§ **Problem details**: Stop after the line with "ATOM 12 C C"; until then, please copy every line of the records word for word from the first.

§ **Entries shown**:
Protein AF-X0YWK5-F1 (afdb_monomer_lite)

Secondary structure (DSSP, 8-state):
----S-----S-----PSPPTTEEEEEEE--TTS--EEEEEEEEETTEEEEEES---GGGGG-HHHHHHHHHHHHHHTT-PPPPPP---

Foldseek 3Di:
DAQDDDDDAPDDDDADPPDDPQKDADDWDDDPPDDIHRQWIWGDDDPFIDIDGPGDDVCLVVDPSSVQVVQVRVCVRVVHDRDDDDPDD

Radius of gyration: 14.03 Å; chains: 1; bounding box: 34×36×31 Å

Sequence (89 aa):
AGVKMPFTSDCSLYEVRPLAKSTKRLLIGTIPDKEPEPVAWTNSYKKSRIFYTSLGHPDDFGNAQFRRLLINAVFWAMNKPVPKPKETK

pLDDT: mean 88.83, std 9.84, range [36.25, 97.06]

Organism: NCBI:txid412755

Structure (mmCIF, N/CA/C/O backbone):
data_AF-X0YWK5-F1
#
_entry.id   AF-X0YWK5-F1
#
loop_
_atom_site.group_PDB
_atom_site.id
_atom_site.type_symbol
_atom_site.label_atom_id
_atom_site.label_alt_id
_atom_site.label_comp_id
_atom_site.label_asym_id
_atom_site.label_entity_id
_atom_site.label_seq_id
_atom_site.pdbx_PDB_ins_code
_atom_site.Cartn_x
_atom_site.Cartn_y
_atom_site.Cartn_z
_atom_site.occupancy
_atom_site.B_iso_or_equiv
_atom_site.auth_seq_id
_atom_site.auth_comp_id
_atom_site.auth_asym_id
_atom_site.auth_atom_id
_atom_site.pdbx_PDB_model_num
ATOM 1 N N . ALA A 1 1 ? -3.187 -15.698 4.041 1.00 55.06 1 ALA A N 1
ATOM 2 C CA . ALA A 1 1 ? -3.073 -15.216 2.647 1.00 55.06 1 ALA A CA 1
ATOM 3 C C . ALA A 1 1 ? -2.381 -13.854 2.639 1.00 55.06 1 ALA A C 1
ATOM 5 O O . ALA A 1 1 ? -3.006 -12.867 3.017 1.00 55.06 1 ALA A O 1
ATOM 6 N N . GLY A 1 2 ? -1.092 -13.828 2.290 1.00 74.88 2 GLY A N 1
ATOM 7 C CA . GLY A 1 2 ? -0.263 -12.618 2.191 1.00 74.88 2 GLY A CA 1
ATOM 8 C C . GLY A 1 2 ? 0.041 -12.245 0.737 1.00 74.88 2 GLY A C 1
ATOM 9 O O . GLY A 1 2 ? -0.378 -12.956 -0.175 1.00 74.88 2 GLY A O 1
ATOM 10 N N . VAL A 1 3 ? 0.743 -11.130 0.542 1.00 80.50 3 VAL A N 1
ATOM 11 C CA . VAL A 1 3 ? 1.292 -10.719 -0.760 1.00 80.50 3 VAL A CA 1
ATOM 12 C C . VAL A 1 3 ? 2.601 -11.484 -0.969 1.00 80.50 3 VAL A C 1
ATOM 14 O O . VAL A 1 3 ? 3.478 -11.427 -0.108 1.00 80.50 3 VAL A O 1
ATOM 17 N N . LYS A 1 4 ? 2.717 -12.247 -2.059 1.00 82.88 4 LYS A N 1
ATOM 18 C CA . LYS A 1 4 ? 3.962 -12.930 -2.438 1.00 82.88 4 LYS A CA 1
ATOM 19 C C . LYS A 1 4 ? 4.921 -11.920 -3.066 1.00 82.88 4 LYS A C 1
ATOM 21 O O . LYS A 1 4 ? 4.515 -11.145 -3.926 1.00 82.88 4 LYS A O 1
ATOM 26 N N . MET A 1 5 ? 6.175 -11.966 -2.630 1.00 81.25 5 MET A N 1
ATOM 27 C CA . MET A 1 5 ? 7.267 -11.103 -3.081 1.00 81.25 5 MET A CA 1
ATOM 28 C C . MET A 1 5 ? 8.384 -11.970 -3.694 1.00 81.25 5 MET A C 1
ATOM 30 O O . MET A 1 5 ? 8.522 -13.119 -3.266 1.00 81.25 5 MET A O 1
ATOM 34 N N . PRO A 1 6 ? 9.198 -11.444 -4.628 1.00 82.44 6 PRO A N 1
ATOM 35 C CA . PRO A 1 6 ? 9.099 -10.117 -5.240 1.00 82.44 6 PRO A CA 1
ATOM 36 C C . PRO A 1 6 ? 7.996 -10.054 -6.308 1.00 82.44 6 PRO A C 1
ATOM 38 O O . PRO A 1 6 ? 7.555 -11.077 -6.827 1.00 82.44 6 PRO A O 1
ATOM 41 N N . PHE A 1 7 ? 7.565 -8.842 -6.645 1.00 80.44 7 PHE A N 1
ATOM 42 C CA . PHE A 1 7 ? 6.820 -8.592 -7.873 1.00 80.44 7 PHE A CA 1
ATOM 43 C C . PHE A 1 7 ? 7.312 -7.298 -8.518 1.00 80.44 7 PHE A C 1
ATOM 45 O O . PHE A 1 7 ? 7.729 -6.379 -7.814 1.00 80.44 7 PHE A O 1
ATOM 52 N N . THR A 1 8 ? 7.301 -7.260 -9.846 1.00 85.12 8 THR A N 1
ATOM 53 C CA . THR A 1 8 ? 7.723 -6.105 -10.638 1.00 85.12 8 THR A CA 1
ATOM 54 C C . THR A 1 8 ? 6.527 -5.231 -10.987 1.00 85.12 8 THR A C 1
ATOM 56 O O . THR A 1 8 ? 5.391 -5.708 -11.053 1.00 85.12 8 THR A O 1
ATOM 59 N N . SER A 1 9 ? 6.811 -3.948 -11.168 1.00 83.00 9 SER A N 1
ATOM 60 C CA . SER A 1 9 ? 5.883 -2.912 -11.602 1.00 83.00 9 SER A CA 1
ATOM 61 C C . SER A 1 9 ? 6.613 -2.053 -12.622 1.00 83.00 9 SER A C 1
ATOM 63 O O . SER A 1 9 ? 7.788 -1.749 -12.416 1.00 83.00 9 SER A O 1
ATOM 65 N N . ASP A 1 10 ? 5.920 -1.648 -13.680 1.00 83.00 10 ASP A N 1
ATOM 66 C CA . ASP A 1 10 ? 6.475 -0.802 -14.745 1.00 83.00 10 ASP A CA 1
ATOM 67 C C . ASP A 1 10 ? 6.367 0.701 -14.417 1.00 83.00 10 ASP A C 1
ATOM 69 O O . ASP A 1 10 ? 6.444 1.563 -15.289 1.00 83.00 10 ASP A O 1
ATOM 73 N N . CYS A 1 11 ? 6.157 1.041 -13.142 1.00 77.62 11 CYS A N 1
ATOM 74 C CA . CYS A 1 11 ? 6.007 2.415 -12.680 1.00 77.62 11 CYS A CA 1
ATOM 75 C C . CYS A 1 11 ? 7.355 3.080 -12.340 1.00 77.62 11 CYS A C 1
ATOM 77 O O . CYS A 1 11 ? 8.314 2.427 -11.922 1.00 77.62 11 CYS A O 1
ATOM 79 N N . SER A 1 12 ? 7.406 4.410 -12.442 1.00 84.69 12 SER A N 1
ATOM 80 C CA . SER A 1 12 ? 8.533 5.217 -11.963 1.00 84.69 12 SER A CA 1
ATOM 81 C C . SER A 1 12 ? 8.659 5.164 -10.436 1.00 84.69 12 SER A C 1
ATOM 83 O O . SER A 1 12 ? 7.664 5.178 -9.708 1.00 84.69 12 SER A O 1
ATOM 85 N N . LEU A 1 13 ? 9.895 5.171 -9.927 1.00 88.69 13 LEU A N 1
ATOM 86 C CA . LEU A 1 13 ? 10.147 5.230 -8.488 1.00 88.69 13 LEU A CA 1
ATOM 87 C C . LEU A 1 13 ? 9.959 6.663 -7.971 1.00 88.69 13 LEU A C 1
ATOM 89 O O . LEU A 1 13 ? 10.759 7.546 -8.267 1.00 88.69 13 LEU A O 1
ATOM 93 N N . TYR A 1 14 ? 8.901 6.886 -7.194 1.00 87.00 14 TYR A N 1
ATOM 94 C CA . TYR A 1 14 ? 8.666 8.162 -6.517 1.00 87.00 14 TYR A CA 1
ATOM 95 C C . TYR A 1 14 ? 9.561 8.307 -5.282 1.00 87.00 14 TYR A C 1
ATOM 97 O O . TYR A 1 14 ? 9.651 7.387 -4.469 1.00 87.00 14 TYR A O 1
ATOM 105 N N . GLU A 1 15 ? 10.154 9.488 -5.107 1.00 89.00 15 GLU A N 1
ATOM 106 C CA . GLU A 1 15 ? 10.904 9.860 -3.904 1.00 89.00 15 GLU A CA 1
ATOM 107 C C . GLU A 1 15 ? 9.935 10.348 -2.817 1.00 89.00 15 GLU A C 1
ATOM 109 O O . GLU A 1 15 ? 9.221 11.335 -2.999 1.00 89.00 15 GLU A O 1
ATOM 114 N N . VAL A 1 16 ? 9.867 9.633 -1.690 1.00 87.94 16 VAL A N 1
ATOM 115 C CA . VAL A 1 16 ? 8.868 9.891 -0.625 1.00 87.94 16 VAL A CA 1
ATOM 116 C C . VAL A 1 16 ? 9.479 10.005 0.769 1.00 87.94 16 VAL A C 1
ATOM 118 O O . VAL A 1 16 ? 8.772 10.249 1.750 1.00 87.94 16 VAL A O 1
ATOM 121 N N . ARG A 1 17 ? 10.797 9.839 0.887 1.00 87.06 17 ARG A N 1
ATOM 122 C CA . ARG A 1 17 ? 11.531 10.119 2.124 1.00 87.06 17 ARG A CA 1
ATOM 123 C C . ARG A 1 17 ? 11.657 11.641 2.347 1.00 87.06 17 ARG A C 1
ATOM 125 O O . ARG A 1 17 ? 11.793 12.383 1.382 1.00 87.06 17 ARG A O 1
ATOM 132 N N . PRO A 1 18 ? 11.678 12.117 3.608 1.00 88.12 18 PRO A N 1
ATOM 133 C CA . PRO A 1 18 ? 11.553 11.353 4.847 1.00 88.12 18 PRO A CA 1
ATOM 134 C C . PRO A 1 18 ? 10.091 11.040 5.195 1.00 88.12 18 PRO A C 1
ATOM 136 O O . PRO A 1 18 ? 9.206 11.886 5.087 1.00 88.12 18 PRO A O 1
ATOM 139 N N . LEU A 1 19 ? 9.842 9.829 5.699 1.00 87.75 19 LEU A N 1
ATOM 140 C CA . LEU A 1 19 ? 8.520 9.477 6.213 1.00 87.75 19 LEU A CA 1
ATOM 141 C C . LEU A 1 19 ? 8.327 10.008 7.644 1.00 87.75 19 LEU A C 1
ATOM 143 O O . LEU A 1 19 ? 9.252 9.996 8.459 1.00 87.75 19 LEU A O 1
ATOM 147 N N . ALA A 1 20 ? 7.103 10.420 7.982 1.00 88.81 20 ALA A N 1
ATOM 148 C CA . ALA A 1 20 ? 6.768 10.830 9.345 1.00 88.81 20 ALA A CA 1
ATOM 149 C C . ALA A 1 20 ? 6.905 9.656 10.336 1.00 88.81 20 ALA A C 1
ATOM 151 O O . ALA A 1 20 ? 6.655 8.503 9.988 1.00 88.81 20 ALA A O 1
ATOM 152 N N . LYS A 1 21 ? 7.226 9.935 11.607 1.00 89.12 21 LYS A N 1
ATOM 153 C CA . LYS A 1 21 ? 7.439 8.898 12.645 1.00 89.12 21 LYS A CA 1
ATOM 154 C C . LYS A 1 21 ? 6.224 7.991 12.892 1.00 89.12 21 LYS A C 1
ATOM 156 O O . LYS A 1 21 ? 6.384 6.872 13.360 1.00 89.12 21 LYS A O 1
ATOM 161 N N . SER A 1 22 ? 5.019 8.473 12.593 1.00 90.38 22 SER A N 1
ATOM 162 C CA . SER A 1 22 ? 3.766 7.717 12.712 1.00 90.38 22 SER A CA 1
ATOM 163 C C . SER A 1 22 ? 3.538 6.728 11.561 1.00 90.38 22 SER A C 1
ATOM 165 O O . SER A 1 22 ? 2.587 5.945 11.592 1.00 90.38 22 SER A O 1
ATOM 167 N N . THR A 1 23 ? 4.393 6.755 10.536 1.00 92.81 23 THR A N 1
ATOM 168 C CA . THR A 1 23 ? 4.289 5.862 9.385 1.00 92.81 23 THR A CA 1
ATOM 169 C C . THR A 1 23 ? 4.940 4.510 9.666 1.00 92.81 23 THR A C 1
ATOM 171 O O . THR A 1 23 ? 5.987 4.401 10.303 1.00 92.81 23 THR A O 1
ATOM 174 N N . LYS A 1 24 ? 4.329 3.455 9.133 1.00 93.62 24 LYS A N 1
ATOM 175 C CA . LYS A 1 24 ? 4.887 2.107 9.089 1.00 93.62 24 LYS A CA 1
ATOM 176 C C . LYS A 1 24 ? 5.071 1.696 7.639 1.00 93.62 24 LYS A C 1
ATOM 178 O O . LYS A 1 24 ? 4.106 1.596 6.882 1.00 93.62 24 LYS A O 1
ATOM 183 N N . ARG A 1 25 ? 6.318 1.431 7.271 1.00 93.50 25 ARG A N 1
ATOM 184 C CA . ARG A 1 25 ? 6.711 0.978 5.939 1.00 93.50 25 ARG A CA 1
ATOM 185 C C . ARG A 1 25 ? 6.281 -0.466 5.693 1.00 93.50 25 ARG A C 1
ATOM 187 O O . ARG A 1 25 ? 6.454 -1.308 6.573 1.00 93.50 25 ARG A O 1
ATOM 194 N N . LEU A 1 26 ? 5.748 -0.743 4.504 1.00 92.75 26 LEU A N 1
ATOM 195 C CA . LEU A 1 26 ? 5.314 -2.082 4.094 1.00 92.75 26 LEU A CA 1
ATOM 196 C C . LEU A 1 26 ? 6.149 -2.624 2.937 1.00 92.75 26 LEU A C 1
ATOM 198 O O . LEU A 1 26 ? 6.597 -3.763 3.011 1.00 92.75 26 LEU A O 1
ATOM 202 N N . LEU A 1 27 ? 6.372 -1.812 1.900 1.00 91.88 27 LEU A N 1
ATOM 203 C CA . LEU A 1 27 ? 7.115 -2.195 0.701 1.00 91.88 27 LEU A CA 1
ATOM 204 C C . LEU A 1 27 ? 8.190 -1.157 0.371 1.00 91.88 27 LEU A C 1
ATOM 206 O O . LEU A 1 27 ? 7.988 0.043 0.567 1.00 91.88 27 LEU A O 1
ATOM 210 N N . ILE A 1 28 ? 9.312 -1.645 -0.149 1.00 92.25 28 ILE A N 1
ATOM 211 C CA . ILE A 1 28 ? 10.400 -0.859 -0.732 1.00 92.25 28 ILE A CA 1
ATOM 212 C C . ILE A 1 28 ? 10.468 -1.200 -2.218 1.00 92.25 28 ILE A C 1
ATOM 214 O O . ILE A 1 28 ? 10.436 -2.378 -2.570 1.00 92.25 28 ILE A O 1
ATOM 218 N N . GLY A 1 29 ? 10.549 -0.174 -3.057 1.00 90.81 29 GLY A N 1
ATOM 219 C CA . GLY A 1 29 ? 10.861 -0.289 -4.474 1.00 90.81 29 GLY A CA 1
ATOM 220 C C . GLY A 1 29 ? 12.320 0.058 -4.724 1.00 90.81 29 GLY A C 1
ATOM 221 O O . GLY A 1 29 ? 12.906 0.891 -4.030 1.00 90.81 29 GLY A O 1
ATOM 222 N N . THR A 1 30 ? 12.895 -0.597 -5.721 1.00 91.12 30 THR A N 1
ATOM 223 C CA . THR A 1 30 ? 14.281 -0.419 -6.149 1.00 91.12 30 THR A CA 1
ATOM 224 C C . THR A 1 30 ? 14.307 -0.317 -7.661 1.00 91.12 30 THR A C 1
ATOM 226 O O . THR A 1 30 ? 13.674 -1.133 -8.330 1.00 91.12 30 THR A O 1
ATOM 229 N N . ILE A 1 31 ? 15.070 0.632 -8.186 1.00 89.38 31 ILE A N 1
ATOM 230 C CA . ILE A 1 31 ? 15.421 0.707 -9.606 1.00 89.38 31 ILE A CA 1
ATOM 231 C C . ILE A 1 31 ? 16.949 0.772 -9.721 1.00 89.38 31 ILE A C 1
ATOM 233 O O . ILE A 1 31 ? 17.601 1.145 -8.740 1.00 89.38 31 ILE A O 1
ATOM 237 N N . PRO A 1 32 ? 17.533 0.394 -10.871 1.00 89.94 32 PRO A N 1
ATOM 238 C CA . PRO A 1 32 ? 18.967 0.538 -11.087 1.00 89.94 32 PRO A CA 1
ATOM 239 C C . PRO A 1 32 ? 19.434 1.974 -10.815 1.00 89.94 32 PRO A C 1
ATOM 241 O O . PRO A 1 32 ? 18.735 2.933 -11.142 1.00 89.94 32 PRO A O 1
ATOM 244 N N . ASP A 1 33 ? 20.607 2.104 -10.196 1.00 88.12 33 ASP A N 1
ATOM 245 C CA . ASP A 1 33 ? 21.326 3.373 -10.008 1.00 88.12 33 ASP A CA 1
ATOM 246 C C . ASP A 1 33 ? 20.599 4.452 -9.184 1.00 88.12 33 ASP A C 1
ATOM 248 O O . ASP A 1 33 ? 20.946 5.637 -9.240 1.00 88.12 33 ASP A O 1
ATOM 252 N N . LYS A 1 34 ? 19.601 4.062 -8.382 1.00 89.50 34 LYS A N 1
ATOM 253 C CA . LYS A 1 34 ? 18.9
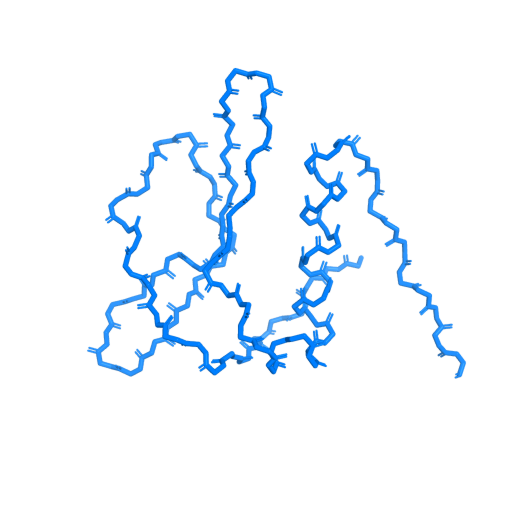11 4.955 -7.444 1.00 89.50 34 LYS A CA 1
ATOM 254 C C . LYS A 1 34 ? 18.738 4.320 -6.076 1.00 89.50 34 LYS A C 1
ATOM 256 O O . LYS A 1 34 ? 18.642 3.104 -5.923 1.00 89.50 34 LYS A O 1
ATOM 261 N N . GLU A 1 35 ? 18.654 5.188 -5.077 1.00 90.50 35 GLU A N 1
ATOM 262 C CA . GLU A 1 35 ? 18.378 4.782 -3.708 1.00 90.50 35 GLU A CA 1
ATOM 263 C C . GLU A 1 35 ? 16.974 4.160 -3.581 1.00 90.50 35 GLU A C 1
ATOM 265 O O . GLU A 1 35 ? 16.024 4.665 -4.183 1.00 90.50 35 GLU A O 1
ATOM 270 N N . PRO A 1 36 ? 16.805 3.096 -2.775 1.
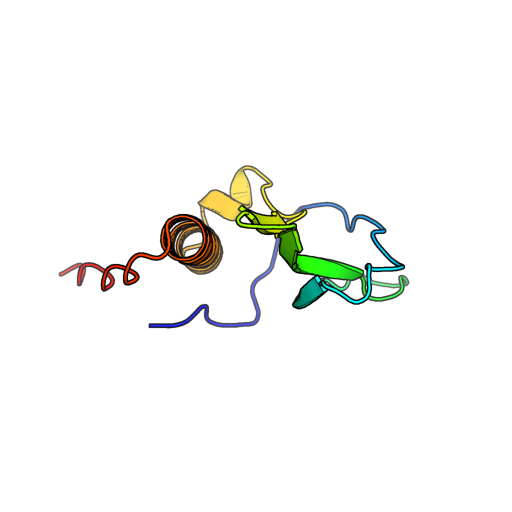00 92.44 36 PRO A N 1
ATOM 271 C CA . PRO A 1 36 ? 15.501 2.483 -2.554 1.00 92.44 36 PRO A CA 1
ATOM 272 C C . PRO A 1 36 ? 14.497 3.436 -1.895 1.00 92.44 36 PRO A C 1
ATOM 274 O O . PRO A 1 36 ? 14.811 4.110 -0.908 1.00 92.44 36 PRO A O 1
ATOM 277 N N . GLU A 1 37 ? 13.248 3.404 -2.363 1.00 93.25 37 GLU A N 1
ATOM 278 C CA . GLU A 1 37 ? 12.169 4.261 -1.858 1.00 93.25 37 GLU A CA 1
ATOM 279 C C . GLU A 1 37 ? 10.976 3.448 -1.324 1.00 93.25 37 GLU A C 1
ATOM 281 O O . GLU A 1 37 ? 10.660 2.368 -1.836 1.00 93.25 37 GLU A O 1
ATOM 286 N N . PRO A 1 38 ? 10.272 3.928 -0.282 1.00 93.69 38 PRO A N 1
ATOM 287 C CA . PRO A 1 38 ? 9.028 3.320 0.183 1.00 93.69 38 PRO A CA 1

§ **Your solution**:
Protein AF-X0YWK5-F1 (afdb_monomer_lite)

Secondary structure (DSSP, 8-state):
----S-----S-----PSPPTTEEEEEEE--TTS--EEEEEEEEETTEEEEEES---GGGGG-HHHHHHHHHHHHHHTT-PPPPPP---

Foldseek 3Di:
DAQDDDDDAPDDDDADPPDDPQKDADDWDDDPPDDIHRQWIWGDDDPFIDIDGPGDDVCLVVDPSSVQVVQVRVCVRVVHDRDDDDPDD

Radius of gyration: 14.03 Å; chains: 1; bounding box: 34×36×31 Å

Sequence (89 aa):
AGVKMPFTSDCSLYEVRPLAKSTKRLLIGTIPDKEPEPVAWTNSYKKSRIFYTSLGHPDDFGNAQFRRLLINAVFWAMNKPVPKPKETK

pLDDT: mean 88.83, std 9.84, range [36.25, 97.06]

Organism: NCBI:txid412755

Structure (mmCIF, N/CA/C/O backbone):
data_AF-X0YWK5-F1
#
_entry.id   AF-X0YWK5-F1
#
loop_
_atom_site.group_PDB
_atom_site.id
_atom_site.type_symbol
_atom_site.label_atom_id
_atom_site.label_alt_id
_atom_site.label_comp_id
_atom_site.label_asym_id
_atom_site.label_entity_id
_atom_site.label_seq_id
_atom_site.pdbx_PDB_ins_code
_atom_site.Cartn_x
_atom_site.Cartn_y
_atom_site.Cartn_z
_atom_site.occupancy
_atom_site.B_iso_or_equiv
_atom_site.auth_seq_id
_atom_site.auth_comp_id
_atom_site.auth_asym_id
_atom_site.auth_atom_id
_atom_site.pdbx_PDB_model_num
ATOM 1 N N . ALA A 1 1 ? -3.187 -15.698 4.041 1.00 55.06 1 ALA A N 1
ATOM 2 C CA . ALA A 1 1 ? -3.073 -15.216 2.647 1.00 55.06 1 ALA A CA 1
ATOM 3 C C . ALA A 1 1 ? -2.381 -13.854 2.639 1.00 55.06 1 ALA A C 1
ATOM 5 O O . ALA A 1 1 ? -3.006 -12.867 3.017 1.00 55.06 1 ALA A O 1
ATOM 6 N N . GLY A 1 2 ? -1.092 -13.828 2.290 1.00 74.88 2 GLY A N 1
ATOM 7 C CA . GLY A 1 2 ? -0.263 -12.618 2.191 1.00 74.88 2 GLY A CA 1
ATOM 8 C C . GLY A 1 2 ? 0.041 -12.245 0.737 1.00 74.88 2 GLY A C 1
ATOM 9 O O . GLY A 1 2 ? -0.378 -12.956 -0.175 1.00 74.88 2 GLY A O 1
ATOM 10 N N . VAL A 1 3 ? 0.743 -11.130 0.542 1.00 80.50 3 VAL A N 1
ATOM 11 C CA . VAL A 1 3 ? 1.292 -10.719 -0.760 1.00 80.50 3 VAL A CA 1
ATOM 12 C C . VAL A 1 3 ? 2.601 -11.484 -0.969 1.00 80.50 3 VAL A C 1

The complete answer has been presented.